WHAT THIS TASK INVOLVES =
Find the word "polymerase" in the data, then copy each line where it is found.

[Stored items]
*-*-*
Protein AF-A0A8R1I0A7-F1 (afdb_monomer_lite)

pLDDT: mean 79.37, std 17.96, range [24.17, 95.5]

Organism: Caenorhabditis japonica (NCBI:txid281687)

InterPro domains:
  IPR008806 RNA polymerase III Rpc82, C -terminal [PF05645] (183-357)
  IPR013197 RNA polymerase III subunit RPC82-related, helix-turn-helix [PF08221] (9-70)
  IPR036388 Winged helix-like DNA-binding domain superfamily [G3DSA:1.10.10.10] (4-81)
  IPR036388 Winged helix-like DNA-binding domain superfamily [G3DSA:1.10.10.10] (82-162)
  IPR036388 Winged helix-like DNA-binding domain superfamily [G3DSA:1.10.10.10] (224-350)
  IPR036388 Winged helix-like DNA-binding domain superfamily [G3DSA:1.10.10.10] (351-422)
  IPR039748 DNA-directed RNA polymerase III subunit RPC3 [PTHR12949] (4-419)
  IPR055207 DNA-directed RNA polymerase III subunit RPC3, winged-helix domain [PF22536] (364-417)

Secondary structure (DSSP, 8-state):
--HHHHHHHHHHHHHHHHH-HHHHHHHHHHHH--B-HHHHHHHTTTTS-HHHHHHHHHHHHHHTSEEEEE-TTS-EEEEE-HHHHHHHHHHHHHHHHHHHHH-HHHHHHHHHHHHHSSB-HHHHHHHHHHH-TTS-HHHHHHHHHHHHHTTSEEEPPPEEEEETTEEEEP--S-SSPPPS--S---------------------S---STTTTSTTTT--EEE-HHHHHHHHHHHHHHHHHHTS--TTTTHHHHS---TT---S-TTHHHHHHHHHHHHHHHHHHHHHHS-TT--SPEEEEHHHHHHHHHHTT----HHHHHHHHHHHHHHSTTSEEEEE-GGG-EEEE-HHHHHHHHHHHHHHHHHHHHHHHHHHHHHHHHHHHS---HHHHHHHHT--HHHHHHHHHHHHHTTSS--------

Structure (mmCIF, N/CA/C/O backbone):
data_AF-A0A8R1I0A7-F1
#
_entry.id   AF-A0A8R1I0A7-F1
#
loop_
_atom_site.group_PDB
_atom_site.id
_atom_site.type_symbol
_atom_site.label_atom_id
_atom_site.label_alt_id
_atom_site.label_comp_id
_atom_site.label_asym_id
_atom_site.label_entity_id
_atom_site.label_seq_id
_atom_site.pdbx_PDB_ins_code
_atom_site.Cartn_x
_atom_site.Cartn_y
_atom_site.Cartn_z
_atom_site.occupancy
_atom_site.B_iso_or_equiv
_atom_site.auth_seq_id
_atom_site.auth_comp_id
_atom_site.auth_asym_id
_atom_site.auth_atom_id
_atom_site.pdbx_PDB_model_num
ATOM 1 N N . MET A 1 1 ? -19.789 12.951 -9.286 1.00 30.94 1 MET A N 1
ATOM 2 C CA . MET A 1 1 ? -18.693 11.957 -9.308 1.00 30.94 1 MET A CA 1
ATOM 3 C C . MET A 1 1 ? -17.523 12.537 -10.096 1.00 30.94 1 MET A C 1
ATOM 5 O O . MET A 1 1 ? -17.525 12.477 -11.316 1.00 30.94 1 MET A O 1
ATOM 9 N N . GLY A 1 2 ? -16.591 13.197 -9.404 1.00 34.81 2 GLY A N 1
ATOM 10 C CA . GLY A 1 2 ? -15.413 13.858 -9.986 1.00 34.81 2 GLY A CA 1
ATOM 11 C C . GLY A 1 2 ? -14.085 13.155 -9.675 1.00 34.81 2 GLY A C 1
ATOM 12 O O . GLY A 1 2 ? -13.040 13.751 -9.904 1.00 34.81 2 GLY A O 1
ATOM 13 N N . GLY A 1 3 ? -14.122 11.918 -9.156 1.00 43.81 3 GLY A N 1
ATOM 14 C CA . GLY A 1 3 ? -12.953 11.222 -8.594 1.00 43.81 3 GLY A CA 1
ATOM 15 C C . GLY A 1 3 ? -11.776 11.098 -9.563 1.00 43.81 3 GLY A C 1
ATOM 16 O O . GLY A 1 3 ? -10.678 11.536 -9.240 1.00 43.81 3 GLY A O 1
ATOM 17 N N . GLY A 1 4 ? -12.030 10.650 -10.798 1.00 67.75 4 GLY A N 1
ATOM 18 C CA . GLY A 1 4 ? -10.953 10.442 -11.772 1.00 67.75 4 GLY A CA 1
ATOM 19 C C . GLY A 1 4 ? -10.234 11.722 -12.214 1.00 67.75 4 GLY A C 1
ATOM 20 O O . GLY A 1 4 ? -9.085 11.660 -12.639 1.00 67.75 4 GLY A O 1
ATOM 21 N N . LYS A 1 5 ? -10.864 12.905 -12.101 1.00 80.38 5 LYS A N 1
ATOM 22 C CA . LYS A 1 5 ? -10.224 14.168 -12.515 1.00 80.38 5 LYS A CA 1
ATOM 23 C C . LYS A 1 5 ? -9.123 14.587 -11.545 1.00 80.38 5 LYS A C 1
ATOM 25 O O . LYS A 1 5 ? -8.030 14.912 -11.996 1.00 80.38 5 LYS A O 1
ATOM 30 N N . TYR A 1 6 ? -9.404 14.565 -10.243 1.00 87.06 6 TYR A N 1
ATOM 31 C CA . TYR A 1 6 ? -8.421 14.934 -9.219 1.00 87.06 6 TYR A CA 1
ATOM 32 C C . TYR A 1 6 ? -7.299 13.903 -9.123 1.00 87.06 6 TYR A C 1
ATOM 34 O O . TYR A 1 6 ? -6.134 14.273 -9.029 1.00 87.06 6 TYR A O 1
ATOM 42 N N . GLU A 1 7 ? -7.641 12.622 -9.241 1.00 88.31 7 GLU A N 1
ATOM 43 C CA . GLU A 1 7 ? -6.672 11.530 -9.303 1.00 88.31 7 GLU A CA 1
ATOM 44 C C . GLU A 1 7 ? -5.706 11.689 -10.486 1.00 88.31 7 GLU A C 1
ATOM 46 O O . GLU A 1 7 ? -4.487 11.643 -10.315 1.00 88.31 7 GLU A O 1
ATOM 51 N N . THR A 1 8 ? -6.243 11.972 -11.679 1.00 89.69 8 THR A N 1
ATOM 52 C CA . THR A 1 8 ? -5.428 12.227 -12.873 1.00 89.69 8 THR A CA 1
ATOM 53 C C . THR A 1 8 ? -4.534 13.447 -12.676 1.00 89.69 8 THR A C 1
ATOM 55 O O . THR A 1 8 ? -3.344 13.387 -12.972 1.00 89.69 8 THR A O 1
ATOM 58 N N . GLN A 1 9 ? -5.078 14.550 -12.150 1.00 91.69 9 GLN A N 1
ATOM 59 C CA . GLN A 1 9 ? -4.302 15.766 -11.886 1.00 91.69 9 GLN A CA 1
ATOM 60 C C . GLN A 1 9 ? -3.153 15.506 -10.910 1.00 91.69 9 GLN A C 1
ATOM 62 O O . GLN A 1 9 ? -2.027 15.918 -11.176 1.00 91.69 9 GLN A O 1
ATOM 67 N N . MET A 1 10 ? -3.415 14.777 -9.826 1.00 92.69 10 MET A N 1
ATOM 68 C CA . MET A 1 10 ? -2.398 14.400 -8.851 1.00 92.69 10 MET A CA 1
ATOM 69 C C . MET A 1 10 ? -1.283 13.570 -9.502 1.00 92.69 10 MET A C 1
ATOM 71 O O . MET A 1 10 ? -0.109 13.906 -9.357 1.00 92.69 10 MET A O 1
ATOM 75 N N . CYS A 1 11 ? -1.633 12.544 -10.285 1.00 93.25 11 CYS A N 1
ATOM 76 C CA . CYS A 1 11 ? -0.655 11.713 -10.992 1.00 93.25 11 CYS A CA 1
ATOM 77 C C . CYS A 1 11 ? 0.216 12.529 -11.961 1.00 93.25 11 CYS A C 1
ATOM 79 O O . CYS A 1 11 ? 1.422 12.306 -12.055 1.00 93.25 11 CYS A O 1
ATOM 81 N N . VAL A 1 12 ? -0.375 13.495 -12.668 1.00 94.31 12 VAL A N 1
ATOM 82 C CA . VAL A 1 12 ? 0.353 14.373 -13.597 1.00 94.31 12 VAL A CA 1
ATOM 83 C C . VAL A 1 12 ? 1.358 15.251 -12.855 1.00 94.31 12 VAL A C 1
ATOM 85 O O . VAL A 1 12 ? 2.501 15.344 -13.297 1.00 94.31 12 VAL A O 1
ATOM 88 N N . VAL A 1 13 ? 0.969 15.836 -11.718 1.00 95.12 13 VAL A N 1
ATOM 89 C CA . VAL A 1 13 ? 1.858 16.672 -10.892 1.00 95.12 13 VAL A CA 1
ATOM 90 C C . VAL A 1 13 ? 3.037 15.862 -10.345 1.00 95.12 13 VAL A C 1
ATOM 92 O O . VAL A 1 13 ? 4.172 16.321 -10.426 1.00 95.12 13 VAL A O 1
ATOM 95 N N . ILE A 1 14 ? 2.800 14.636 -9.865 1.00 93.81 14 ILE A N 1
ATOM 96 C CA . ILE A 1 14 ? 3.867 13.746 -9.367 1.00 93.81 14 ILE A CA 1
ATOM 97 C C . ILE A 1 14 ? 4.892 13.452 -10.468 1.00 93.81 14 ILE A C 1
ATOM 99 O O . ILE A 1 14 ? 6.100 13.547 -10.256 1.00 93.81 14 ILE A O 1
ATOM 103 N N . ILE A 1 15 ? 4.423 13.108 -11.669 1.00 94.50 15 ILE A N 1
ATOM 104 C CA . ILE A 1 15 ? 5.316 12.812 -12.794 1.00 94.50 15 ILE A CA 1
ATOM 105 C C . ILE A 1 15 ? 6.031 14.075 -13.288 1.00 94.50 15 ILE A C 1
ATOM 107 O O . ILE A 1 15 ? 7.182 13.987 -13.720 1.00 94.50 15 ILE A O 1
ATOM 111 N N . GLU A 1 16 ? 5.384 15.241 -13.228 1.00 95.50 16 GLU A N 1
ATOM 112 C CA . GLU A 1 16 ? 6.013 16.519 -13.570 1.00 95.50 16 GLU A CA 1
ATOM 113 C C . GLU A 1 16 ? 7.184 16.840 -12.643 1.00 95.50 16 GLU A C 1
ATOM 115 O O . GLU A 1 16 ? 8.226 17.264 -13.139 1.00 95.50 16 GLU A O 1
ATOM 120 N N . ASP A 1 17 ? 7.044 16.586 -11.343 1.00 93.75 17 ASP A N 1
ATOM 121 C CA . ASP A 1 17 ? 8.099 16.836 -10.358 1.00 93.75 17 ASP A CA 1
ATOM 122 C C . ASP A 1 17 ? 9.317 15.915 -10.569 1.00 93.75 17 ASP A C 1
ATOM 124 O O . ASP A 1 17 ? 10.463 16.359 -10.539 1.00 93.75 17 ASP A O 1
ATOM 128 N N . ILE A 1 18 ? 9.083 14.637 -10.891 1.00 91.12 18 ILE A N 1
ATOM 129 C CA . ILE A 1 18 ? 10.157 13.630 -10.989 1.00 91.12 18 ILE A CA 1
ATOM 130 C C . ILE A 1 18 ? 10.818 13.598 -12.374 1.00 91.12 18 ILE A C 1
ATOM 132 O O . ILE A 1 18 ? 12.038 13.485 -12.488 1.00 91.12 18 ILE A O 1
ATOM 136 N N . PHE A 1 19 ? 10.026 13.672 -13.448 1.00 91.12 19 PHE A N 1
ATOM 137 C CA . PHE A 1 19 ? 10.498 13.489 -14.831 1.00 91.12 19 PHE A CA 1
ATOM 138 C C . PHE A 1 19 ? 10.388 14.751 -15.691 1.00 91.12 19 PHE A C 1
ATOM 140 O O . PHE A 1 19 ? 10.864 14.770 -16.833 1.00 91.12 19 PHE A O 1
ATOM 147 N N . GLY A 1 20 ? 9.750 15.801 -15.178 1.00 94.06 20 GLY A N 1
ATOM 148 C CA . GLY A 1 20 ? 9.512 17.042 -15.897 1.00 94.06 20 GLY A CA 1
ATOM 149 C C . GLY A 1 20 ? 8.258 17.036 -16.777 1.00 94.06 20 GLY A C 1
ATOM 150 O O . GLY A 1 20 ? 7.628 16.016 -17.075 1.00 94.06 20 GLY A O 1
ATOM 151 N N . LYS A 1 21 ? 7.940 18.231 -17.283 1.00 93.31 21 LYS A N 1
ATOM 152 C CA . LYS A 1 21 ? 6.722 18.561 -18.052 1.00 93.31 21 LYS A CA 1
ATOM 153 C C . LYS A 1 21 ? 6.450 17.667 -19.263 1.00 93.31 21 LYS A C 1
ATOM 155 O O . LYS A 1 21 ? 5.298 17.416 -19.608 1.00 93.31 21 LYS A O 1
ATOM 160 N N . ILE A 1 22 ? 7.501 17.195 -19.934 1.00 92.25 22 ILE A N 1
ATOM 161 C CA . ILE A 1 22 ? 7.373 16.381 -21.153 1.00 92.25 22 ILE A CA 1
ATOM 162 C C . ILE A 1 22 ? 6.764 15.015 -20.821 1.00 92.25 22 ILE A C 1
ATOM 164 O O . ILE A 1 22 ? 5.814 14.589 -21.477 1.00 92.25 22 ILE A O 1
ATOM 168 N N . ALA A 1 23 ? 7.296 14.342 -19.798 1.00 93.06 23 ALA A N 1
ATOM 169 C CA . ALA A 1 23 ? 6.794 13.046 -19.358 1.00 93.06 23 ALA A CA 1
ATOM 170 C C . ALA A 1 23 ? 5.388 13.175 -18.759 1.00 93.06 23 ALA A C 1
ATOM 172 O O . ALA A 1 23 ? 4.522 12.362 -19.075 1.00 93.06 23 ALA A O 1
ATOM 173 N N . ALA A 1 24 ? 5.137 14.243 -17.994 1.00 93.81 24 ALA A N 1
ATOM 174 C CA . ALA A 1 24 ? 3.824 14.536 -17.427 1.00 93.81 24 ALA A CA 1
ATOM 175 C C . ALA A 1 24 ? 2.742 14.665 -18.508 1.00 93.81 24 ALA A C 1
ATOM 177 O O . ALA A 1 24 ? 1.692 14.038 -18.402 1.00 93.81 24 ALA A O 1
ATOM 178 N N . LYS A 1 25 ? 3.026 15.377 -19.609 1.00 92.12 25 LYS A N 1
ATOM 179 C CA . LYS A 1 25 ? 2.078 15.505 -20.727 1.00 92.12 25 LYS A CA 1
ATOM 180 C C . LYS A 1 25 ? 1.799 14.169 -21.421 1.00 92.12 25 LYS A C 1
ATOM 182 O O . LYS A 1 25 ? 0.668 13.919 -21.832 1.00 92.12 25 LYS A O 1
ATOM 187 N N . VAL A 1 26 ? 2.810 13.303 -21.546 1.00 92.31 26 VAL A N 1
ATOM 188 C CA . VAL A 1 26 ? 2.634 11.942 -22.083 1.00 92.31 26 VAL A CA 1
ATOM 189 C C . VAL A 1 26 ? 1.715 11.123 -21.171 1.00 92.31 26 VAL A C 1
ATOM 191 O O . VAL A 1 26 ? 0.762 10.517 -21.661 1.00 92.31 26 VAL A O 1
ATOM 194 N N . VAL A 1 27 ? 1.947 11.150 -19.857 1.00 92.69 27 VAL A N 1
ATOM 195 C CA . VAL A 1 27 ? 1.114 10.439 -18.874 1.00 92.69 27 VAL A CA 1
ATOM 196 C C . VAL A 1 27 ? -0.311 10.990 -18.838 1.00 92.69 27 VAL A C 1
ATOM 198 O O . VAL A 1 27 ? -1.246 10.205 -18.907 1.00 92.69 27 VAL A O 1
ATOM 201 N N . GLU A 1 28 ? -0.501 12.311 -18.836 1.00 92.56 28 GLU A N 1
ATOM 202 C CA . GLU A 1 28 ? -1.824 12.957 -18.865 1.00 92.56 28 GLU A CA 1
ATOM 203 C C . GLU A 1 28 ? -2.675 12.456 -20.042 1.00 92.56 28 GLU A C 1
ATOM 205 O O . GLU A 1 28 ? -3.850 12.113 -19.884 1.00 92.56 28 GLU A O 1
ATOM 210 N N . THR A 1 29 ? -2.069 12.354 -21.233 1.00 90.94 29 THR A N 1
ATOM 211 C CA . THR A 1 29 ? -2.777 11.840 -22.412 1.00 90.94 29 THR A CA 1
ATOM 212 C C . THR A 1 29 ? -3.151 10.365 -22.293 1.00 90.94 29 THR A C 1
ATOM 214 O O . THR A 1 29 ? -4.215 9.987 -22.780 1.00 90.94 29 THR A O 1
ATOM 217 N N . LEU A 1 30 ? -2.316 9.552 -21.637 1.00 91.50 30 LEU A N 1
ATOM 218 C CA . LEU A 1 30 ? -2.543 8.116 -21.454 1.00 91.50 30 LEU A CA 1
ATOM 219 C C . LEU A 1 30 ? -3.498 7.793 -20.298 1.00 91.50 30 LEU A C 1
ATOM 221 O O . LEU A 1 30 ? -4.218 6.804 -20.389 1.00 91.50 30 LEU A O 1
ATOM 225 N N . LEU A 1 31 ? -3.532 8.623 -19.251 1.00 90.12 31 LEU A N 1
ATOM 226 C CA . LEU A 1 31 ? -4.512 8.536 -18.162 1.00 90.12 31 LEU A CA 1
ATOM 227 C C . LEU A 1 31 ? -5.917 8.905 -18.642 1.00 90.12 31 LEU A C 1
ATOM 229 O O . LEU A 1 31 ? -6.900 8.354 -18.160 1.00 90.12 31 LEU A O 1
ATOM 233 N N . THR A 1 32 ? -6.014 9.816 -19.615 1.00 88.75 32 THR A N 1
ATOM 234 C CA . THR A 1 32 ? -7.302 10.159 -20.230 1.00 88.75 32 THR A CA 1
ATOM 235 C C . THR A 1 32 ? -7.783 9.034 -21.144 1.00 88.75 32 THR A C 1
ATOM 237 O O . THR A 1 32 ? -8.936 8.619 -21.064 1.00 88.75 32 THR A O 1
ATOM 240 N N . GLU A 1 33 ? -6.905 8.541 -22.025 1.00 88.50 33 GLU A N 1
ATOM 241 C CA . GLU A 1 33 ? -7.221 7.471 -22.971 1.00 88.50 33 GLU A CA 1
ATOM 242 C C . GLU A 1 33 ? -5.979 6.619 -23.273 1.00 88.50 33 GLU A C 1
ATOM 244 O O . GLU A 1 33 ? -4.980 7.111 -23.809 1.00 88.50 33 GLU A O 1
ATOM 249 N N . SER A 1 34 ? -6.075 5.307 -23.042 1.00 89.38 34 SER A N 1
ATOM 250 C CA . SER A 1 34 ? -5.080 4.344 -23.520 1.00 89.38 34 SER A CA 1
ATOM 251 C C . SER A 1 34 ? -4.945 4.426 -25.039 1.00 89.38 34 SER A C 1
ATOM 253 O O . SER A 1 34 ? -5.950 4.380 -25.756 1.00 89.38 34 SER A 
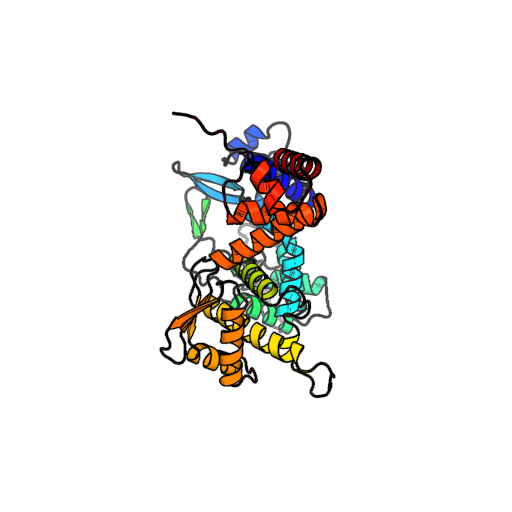O 1
ATOM 255 N N . CYS A 1 35 ? -3.723 4.529 -25.563 1.00 89.38 35 CYS A N 1
ATOM 256 C CA . CYS A 1 35 ? -3.531 4.707 -27.001 1.00 89.38 35 CYS A CA 1
ATOM 257 C C . CYS A 1 35 ? -2.243 4.081 -27.551 1.00 89.38 35 CYS A C 1
ATOM 259 O O . CYS A 1 35 ? -1.337 3.668 -26.828 1.00 89.38 35 CYS A O 1
ATOM 261 N N . GLN A 1 36 ? -2.192 3.969 -28.880 1.00 90.62 36 GLN A N 1
ATOM 262 C CA . GLN A 1 36 ? -1.034 3.472 -29.627 1.00 90.62 36 GLN A CA 1
ATOM 263 C C . GLN A 1 36 ? 0.028 4.569 -29.758 1.00 90.62 36 GLN A C 1
ATOM 265 O O . GLN A 1 36 ? -0.296 5.757 -29.780 1.00 90.62 36 GLN A O 1
ATOM 270 N N . LEU A 1 37 ? 1.289 4.183 -29.975 1.00 88.12 37 LEU A N 1
ATOM 271 C CA . LEU A 1 37 ? 2.389 5.140 -30.158 1.00 88.12 37 LEU A CA 1
ATOM 272 C C . LEU A 1 37 ? 2.129 6.148 -31.293 1.00 88.12 37 LEU A C 1
ATOM 274 O O . LEU A 1 37 ? 2.447 7.326 -31.155 1.00 88.12 37 LEU A O 1
ATOM 278 N N . ALA A 1 38 ? 1.535 5.710 -32.408 1.00 87.25 38 ALA A N 1
ATOM 279 C CA . ALA A 1 38 ? 1.208 6.597 -33.527 1.00 87.25 38 ALA A CA 1
ATOM 280 C C . ALA A 1 38 ? 0.162 7.656 -33.137 1.00 87.25 38 ALA A C 1
ATOM 282 O O . ALA A 1 38 ? 0.330 8.835 -33.447 1.00 87.25 38 ALA A O 1
ATOM 283 N N . THR A 1 39 ? -0.877 7.247 -32.406 1.00 88.94 39 THR A N 1
ATOM 284 C CA . THR A 1 39 ? -1.919 8.140 -31.885 1.00 88.94 39 THR A CA 1
ATOM 285 C C . THR A 1 39 ? -1.352 9.113 -30.859 1.00 88.94 39 THR A C 1
ATOM 287 O O . THR A 1 39 ? -1.661 10.299 -30.913 1.00 88.94 39 THR A O 1
ATOM 290 N N . LEU A 1 40 ? -0.475 8.640 -29.971 1.00 88.81 40 LEU A N 1
ATOM 291 C CA . LEU A 1 40 ? 0.208 9.471 -28.983 1.00 88.81 40 LEU A CA 1
ATOM 292 C C . LEU A 1 40 ? 1.063 10.556 -29.657 1.00 88.81 40 LEU A C 1
ATOM 294 O O . LEU A 1 40 ? 0.951 11.734 -29.326 1.00 88.81 40 LEU A O 1
ATOM 298 N N . ILE A 1 41 ? 1.866 10.177 -30.659 1.00 90.06 41 ILE A N 1
ATOM 299 C CA . ILE A 1 41 ? 2.677 11.123 -31.442 1.00 90.06 41 ILE A CA 1
ATOM 300 C C . ILE A 1 41 ? 1.786 12.116 -32.194 1.00 90.06 41 ILE A C 1
ATOM 302 O O . ILE A 1 41 ? 2.143 13.286 -32.298 1.00 90.06 41 ILE A O 1
ATOM 306 N N . PHE A 1 42 ? 0.639 11.675 -32.715 1.00 89.69 42 PHE A N 1
ATOM 307 C CA . PHE A 1 42 ? -0.309 12.554 -33.394 1.00 89.69 42 PHE A CA 1
ATOM 308 C C . PHE A 1 42 ? -0.952 13.565 -32.434 1.00 89.69 42 PHE A C 1
ATOM 310 O O . PHE A 1 42 ? -0.966 14.755 -32.738 1.00 89.69 42 PHE A O 1
ATOM 317 N N . LYS A 1 43 ? -1.422 13.119 -31.261 1.00 87.88 43 LYS A N 1
ATOM 318 C CA . LYS A 1 43 ? -2.032 13.982 -30.233 1.00 87.88 43 LYS A CA 1
ATOM 319 C C . LYS A 1 43 ? -1.045 15.007 -29.664 1.00 87.88 43 LYS A C 1
ATOM 321 O O . LYS A 1 43 ? -1.439 16.122 -29.346 1.00 87.88 43 LYS A O 1
ATOM 326 N N . LEU A 1 44 ? 0.232 14.643 -29.561 1.00 87.75 44 LEU A N 1
ATOM 327 C CA . LEU A 1 44 ? 1.306 15.508 -29.055 1.00 87.75 44 LEU A CA 1
ATOM 328 C C . LEU A 1 44 ? 2.100 16.201 -30.176 1.00 87.75 44 LEU A C 1
ATOM 330 O O . LEU A 1 44 ? 3.171 16.771 -29.947 1.00 87.75 44 LEU A O 1
ATOM 334 N N . LYS A 1 45 ? 1.596 16.155 -31.414 1.00 81.50 45 LYS A N 1
ATOM 335 C CA . LYS A 1 45 ? 2.265 16.763 -32.563 1.00 81.50 45 LYS A CA 1
ATOM 336 C C . LYS A 1 45 ? 2.273 18.285 -32.411 1.00 81.50 45 LYS A C 1
ATOM 338 O O . LYS A 1 45 ? 1.233 18.905 -32.232 1.00 81.50 45 LYS A O 1
ATOM 343 N N . GLY A 1 46 ? 3.457 18.885 -32.521 1.00 77.81 46 GLY A N 1
ATOM 344 C CA . GLY A 1 46 ? 3.655 20.336 -32.404 1.00 77.81 46 GLY A CA 1
ATOM 345 C C . GLY A 1 46 ? 4.019 20.815 -30.997 1.00 77.81 46 GLY A C 1
ATOM 346 O O . GLY A 1 46 ? 4.582 21.896 -30.875 1.00 77.81 46 GLY A O 1
ATOM 347 N N . THR A 1 47 ? 3.792 20.006 -29.956 1.00 83.31 47 THR A N 1
ATOM 348 C CA . THR A 1 47 ? 4.209 20.326 -28.580 1.00 83.31 47 THR A CA 1
ATOM 349 C C . THR A 1 47 ? 5.497 19.609 -28.186 1.00 83.31 47 THR A C 1
ATOM 351 O O . THR A 1 47 ? 6.351 20.198 -27.528 1.00 83.31 47 THR A O 1
ATOM 354 N N . ILE A 1 48 ? 5.667 18.347 -28.598 1.00 88.88 48 ILE A N 1
ATOM 355 C CA . ILE A 1 48 ? 6.805 17.506 -28.204 1.00 88.88 48 ILE A CA 1
ATOM 356 C C . ILE A 1 48 ? 7.372 16.781 -29.435 1.00 88.88 48 ILE A C 1
ATOM 358 O O . ILE A 1 48 ? 6.642 16.316 -30.310 1.00 88.88 48 ILE A O 1
ATOM 362 N N . SER A 1 49 ? 8.701 16.658 -29.507 1.00 90.75 49 SER A N 1
ATOM 363 C CA . SER A 1 49 ? 9.374 15.863 -30.544 1.00 90.75 49 SER A CA 1
ATOM 364 C C . SER A 1 49 ? 9.122 14.362 -30.362 1.00 90.75 49 SER A C 1
ATOM 366 O O . SER A 1 49 ? 9.186 13.839 -29.250 1.00 90.75 49 SER A O 1
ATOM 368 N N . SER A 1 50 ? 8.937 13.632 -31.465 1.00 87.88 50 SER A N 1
*-*-*
COMPLETED EXERCISE =
  IPR008806 RNA polymerase III Rpc82, C -terminal [PF05645] (183-357)
  IPR013197 RNA polymerase III subunit RPC82-related, helix-turn-helix [PF08221] (9-70)
  IPR039748 DNA-directed RNA polymerase III subunit RPC3 [PTHR12949] (4-419)
  IPR055207 DNA-directed RNA polymerase III subunit RPC3, winged-helix domain [PF22536] (364-417)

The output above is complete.